The artist, Skip Schuckman, uses some of his own invented language to organize and diffuse the mutiny of the mind, as well as physical creative acts. At the moment, I am most into his words.

emotional velcro: the greed and laziness that makes us stick to our ideas about ourselves.

protocolic: the discomfort that ensues from excessive politeness.

bulldozer consistency: the holding pattern within which many people live, even if it does not provide gladness or satisfaction.

I have never met Skip. I have only read about his work. I've never seen a single piece of his work in person, that I can remember.  His work is mostly private landworks and not really on display like conventional painting and sculpture. 

I imagine that the experience his patrons have with him is the real magic, more than the objet d'art.

I want to talk to Skip. I wonder what kind of guidance he would give.  Would he just reinforce the mutiny? Make a new one for me? Even without talking directly to him, he has crept his way into my head.

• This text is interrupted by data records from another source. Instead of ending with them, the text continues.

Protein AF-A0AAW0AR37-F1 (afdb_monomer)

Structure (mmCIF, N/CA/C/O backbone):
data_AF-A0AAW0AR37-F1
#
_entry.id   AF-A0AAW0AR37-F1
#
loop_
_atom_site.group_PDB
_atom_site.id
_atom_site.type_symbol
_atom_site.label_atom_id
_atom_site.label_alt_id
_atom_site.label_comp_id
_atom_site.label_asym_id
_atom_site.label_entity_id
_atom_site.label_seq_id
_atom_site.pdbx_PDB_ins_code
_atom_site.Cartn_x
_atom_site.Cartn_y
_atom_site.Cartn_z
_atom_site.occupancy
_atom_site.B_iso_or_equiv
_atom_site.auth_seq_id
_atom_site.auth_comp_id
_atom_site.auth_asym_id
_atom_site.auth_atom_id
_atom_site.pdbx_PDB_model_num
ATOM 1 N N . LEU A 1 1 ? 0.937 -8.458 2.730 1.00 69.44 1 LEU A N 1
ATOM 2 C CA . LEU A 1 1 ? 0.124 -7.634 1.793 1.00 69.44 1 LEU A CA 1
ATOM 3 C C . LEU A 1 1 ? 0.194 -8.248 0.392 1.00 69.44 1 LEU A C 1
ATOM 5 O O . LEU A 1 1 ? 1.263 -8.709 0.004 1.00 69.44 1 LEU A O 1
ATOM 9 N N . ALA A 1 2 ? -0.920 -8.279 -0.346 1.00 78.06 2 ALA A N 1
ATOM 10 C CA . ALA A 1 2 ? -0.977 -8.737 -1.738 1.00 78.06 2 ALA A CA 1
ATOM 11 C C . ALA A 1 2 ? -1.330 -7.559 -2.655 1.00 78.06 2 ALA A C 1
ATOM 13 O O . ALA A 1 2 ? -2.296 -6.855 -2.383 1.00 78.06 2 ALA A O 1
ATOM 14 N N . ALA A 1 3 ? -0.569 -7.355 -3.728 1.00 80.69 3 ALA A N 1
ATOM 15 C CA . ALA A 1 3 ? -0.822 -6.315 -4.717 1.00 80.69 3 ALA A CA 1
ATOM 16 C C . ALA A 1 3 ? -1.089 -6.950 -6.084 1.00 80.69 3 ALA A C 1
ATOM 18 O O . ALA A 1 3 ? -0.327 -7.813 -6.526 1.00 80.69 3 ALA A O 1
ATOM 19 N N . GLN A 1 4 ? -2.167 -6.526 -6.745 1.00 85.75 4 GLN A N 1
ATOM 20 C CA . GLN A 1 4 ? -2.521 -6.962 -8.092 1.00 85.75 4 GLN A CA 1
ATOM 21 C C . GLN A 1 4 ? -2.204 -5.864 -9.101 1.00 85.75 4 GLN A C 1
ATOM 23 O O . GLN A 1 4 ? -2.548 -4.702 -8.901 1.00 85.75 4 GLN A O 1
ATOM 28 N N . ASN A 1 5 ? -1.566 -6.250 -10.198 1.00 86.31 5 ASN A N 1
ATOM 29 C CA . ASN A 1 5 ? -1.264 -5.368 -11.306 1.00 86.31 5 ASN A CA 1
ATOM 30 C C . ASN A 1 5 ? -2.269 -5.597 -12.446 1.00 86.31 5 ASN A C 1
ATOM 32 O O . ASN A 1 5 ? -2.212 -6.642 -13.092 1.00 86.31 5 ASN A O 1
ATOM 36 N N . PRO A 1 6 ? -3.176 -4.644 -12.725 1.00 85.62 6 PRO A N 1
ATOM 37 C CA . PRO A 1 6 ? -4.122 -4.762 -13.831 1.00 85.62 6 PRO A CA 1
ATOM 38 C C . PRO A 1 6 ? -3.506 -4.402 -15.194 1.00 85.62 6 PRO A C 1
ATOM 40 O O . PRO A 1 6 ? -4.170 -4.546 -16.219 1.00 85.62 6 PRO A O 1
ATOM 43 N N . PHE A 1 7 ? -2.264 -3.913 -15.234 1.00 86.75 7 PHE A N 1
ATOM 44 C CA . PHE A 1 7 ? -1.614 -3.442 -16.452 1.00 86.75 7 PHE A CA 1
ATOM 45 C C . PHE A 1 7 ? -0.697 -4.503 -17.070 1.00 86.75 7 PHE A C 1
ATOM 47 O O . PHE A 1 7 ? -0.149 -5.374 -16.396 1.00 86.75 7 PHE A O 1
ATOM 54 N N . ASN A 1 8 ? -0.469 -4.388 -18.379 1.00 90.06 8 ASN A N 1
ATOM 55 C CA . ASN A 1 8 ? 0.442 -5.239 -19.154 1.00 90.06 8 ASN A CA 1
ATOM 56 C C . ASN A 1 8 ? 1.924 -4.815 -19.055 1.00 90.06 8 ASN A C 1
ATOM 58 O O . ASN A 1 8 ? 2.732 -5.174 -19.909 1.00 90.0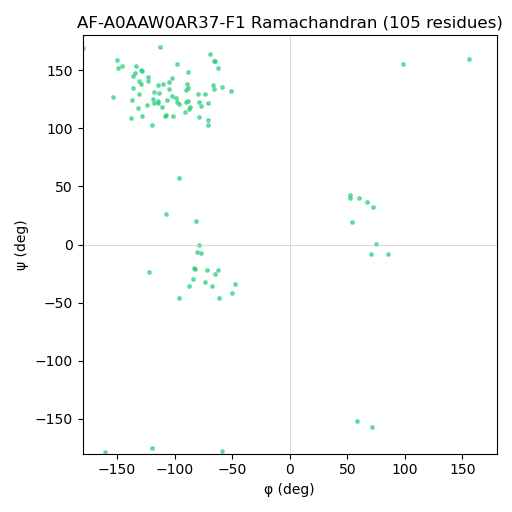6 8 ASN A O 1
ATOM 62 N N . LEU A 1 9 ? 2.279 -4.059 -18.020 1.00 90.81 9 LEU A N 1
ATOM 63 C CA . LEU A 1 9 ? 3.614 -3.531 -17.740 1.00 90.81 9 LEU A CA 1
ATOM 64 C C . LEU A 1 9 ? 3.956 -3.775 -16.272 1.00 90.81 9 LEU A C 1
ATOM 66 O O . LEU A 1 9 ? 3.054 -3.868 -15.448 1.00 90.81 9 LEU A O 1
ATOM 70 N N . GLU A 1 10 ? 5.239 -3.883 -15.936 1.00 92.31 10 GLU A N 1
ATOM 71 C CA . GLU A 1 10 ? 5.688 -4.119 -14.558 1.00 92.31 10 GLU A CA 1
ATOM 72 C C . GLU A 1 10 ? 5.384 -2.911 -13.659 1.00 92.31 10 GLU A C 1
ATOM 74 O O . GLU A 1 10 ? 5.610 -1.757 -14.045 1.00 92.31 10 GLU A O 1
ATOM 79 N N . LEU A 1 11 ? 4.894 -3.184 -12.449 1.00 91.19 11 LEU A N 1
ATOM 80 C CA . LEU A 1 11 ? 4.776 -2.196 -11.382 1.00 91.19 11 LEU A CA 1
ATOM 81 C C . LEU A 1 11 ? 5.790 -2.518 -10.287 1.00 91.19 11 LEU A C 1
ATOM 83 O O . LEU A 1 11 ? 5.932 -3.671 -9.894 1.00 91.19 11 LEU A O 1
ATOM 87 N N . THR A 1 12 ? 6.445 -1.500 -9.745 1.00 92.38 12 THR A N 1
ATOM 88 C CA . THR A 1 12 ? 7.321 -1.649 -8.579 1.00 92.38 12 THR A CA 1
ATOM 89 C C . THR A 1 12 ? 6.779 -0.829 -7.430 1.00 92.38 12 THR A C 1
ATOM 91 O O . THR A 1 12 ? 6.604 0.376 -7.565 1.00 92.38 12 THR A O 1
ATOM 94 N N . LEU A 1 13 ? 6.499 -1.477 -6.309 1.00 89.31 13 LEU A N 1
ATOM 95 C CA . LEU A 1 13 ? 6.001 -0.845 -5.097 1.00 89.31 13 LEU A CA 1
ATOM 96 C C . LEU A 1 13 ? 7.186 -0.364 -4.251 1.00 89.31 13 LEU A C 1
ATOM 98 O O . LEU A 1 13 ? 7.995 -1.177 -3.795 1.00 89.31 13 LEU A O 1
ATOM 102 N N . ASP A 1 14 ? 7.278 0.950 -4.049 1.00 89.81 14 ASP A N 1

The fitness center plays an excellent selection of motivating music and I put my discussion with Skip on hold. Eventually, I buy into the whole scene and I am hopping around yelling, "Hit me with your best shot!"  

The mutiny subsides and I think, "yeah, this is alright. I can do this. This is good, even." I feel a change. I am less sarcastic. I choose to make fewer jokes (even if I think of them) or point out ironies (of which I am completely surrounded and feel obligated to point out now). I am almost nice. When I do crunches, instead of resisting, I throw in a couple more than what the trainer commands. I am beyond rolling with it. I am into it. I start to believe that I fit in and I belong here. I start to forget Skip.

"I Love Rock & Roll" kicks on. I sing. I dance. I feel the groove. I declare, "I love Joan Jett! She rocks!"

And my perky little blond barely-twenty-something trainer asks me, 
"Who is Joan Jett?"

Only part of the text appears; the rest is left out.